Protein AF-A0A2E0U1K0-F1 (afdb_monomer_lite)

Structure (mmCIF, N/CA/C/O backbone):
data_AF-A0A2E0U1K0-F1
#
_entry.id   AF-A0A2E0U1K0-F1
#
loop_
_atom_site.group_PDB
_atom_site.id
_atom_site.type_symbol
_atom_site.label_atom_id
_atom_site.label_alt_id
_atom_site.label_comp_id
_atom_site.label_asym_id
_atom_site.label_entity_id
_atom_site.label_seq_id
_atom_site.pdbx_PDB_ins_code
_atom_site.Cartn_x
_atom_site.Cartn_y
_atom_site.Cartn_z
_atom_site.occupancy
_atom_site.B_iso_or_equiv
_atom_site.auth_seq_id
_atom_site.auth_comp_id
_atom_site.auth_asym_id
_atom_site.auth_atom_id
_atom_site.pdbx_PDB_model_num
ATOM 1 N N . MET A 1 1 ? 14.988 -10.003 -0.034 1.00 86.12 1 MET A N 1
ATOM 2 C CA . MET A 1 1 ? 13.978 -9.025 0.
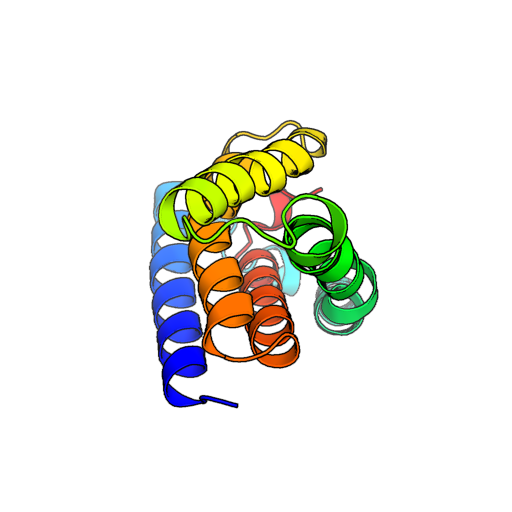431 1.00 86.12 1 MET A CA 1
ATOM 3 C C . MET A 1 1 ? 14.707 -7.920 1.182 1.00 86.12 1 MET A C 1
ATOM 5 O O . MET A 1 1 ? 15.554 -8.249 2.000 1.00 86.12 1 MET A O 1
ATOM 9 N N . ASP A 1 2 ? 14.429 -6.648 0.899 1.00 90.25 2 ASP A N 1
ATOM 10 C CA . ASP A 1 2 ? 15.038 -5.512 1.610 1.00 90.25 2 ASP A CA 1
ATOM 11 C C . ASP A 1 2 ? 14.138 -5.087 2.782 1.00 90.25 2 ASP A C 1
ATOM 13 O O . ASP A 1 2 ? 13.204 -4.303 2.617 1.00 90.25 2 ASP A O 1
ATOM 17 N N . TRP A 1 3 ? 14.384 -5.657 3.964 1.00 93.69 3 TRP A N 1
ATOM 18 C CA . TRP A 1 3 ? 13.553 -5.423 5.150 1.00 93.69 3 TRP A CA 1
ATOM 19 C C . TRP A 1 3 ? 13.621 -3.988 5.668 1.00 93.69 3 TRP A C 1
ATOM 21 O O . TRP A 1 3 ? 12.639 -3.499 6.219 1.00 93.69 3 TRP A O 1
ATOM 31 N N . LYS A 1 4 ? 14.739 -3.287 5.447 1.00 95.94 4 LYS A N 1
ATOM 32 C CA . LYS A 1 4 ? 14.867 -1.872 5.807 1.00 95.94 4 LYS A CA 1
ATOM 33 C C . LYS A 1 4 ? 13.901 -1.026 4.981 1.00 95.94 4 LYS A C 1
ATOM 35 O O . LYS A 1 4 ? 13.203 -0.183 5.536 1.00 95.94 4 LYS A O 1
ATOM 40 N N . PHE A 1 5 ? 13.820 -1.282 3.676 1.00 96.44 5 PHE A N 1
ATOM 41 C CA . PHE A 1 5 ? 12.860 -0.607 2.801 1.00 96.44 5 PHE A CA 1
ATOM 42 C C . PHE A 1 5 ? 11.404 -0.902 3.195 1.00 96.44 5 PHE A C 1
ATOM 44 O O . PHE A 1 5 ? 10.599 0.023 3.282 1.00 96.44 5 PHE A O 1
ATOM 51 N N . VAL A 1 6 ? 11.085 -2.165 3.503 1.00 97.56 6 VAL A N 1
ATOM 52 C CA . VAL A 1 6 ? 9.743 -2.568 3.961 1.00 97.56 6 VAL A CA 1
ATOM 53 C C . VAL A 1 6 ? 9.361 -1.884 5.273 1.00 97.56 6 VAL A C 1
ATOM 55 O O . VAL A 1 6 ? 8.254 -1.365 5.385 1.00 97.56 6 VAL A O 1
ATOM 58 N N . LEU A 1 7 ? 10.278 -1.838 6.242 1.00 97.94 7 LEU A N 1
ATOM 59 C CA . LEU A 1 7 ? 10.040 -1.198 7.533 1.00 97.94 7 LEU A CA 1
ATOM 60 C C . LEU A 1 7 ? 9.809 0.310 7.378 1.00 97.94 7 LEU A C 1
ATOM 62 O O . LEU A 1 7 ? 8.854 0.832 7.945 1.00 97.94 7 LEU A O 1
ATOM 66 N N . ILE A 1 8 ? 10.645 0.995 6.587 1.00 98.06 8 ILE A N 1
ATOM 67 C CA . ILE A 1 8 ? 10.481 2.431 6.315 1.00 98.06 8 ILE A CA 1
ATOM 68 C C . ILE A 1 8 ? 9.117 2.689 5.681 1.00 98.06 8 ILE A C 1
ATOM 70 O O . ILE A 1 8 ? 8.380 3.542 6.165 1.00 98.06 8 ILE A O 1
ATOM 74 N N . PHE A 1 9 ? 8.753 1.923 4.649 1.00 98.06 9 PHE A N 1
ATOM 75 C CA . PHE A 1 9 ? 7.442 2.046 4.022 1.00 98.06 9 PHE A CA 1
ATOM 76 C C . PHE A 1 9 ? 6.311 1.849 5.037 1.00 98.06 9 PHE A C 1
ATOM 78 O O . PHE A 1 9 ? 5.448 2.713 5.143 1.00 98.06 9 PHE A O 1
ATOM 85 N N . ALA A 1 10 ? 6.329 0.758 5.807 1.00 98.25 10 ALA A N 1
ATOM 86 C CA . ALA A 1 10 ? 5.263 0.441 6.752 1.00 98.25 10 ALA A CA 1
ATOM 87 C C . ALA A 1 10 ? 5.104 1.526 7.827 1.00 98.25 10 ALA A C 1
ATOM 89 O O . ALA A 1 10 ? 3.994 1.999 8.051 1.00 98.25 10 ALA A O 1
ATOM 90 N N . VAL A 1 11 ? 6.202 1.969 8.448 1.00 98.44 11 VAL A N 1
ATOM 91 C CA . VAL A 1 11 ? 6.165 3.011 9.487 1.00 98.44 11 VAL A CA 1
ATOM 92 C C . VAL A 1 11 ? 5.697 4.342 8.905 1.00 98.44 11 VAL A C 1
ATOM 94 O O . VAL A 1 11 ? 4.781 4.954 9.452 1.00 98.44 11 VAL A O 1
ATOM 97 N N . SER A 1 12 ? 6.264 4.779 7.776 1.00 98.19 12 SER A N 1
ATOM 98 C CA . SER A 1 12 ? 5.840 6.022 7.126 1.00 98.19 12 SER A CA 1
ATOM 99 C C . SER A 1 12 ? 4.367 5.973 6.723 1.00 98.19 12 SER A C 1
ATOM 101 O O . SER A 1 12 ? 3.644 6.941 6.946 1.00 98.19 12 SER A O 1
ATOM 103 N N . PHE A 1 13 ? 3.900 4.849 6.180 1.00 98.06 13 PHE A N 1
ATOM 104 C CA . PHE A 1 13 ? 2.523 4.700 5.722 1.00 98.06 13 PHE A CA 1
ATOM 105 C C . PHE A 1 13 ? 1.523 4.601 6.883 1.00 98.06 13 PHE A C 1
ATOM 107 O O . PHE A 1 13 ? 0.448 5.187 6.797 1.00 98.06 13 PHE A O 1
ATOM 114 N N . ILE A 1 14 ? 1.891 3.958 7.999 1.00 98.50 14 ILE A N 1
ATOM 115 C CA . ILE A 1 14 ? 1.104 3.980 9.244 1.00 98.50 14 ILE A CA 1
ATOM 116 C C . ILE A 1 14 ? 0.993 5.409 9.773 1.00 98.50 14 ILE A C 1
ATOM 118 O O . ILE A 1 14 ? -0.117 5.863 10.032 1.00 98.50 14 ILE A O 1
ATOM 122 N N . CYS A 1 15 ? 2.109 6.133 9.905 1.00 98.44 15 CYS A N 1
ATOM 123 C CA . CYS A 1 15 ? 2.102 7.499 10.432 1.00 98.44 15 CYS A CA 1
ATOM 124 C C . CYS A 1 15 ? 1.273 8.443 9.552 1.00 98.44 15 CYS A C 1
ATOM 126 O O . CYS A 1 15 ? 0.404 9.153 10.056 1.00 98.44 15 CYS A O 1
ATOM 128 N N . LEU A 1 16 ? 1.501 8.423 8.234 1.00 98.19 16 LEU A N 1
ATOM 129 C CA . LEU A 1 16 ? 0.765 9.260 7.286 1.00 98.19 16 LEU A CA 1
ATOM 130 C C . LEU A 1 16 ? -0.716 8.883 7.234 1.00 98.19 16 LEU A C 1
ATOM 132 O O . LEU A 1 16 ? -1.564 9.767 7.292 1.00 98.19 16 LEU A O 1
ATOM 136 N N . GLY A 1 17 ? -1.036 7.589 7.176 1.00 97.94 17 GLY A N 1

___

Starting with the line with "ATOM 98 C CA" above and going on through the line with "ATOM 104 C CA", transcribe every line exactly, both ends included, and add nothing.

— ANSWER TO THE PROBLEM —
ATOM 98 C CA . SER A 1 12 ? 5.840 6.022 7.126 1.00 98.19 12 SER A CA 1
ATOM 99 C C . SER A 1 12 ? 4.367 5.973 6.723 1.00 98.19 12 SER A C 1
ATOM 101 O O . SER A 1 12 ? 3.644 6.941 6.946 1.00 98.19 12 SER A O 1
ATOM 103 N N . PHE A 1 13 ? 3.900 4.849 6.180 1.00 98.06 13 PHE A N 1
ATOM 104 C CA . PHE A 1 13 ? 2.523 4.700 5.722 1.00 98.06 13 PHE A CA 1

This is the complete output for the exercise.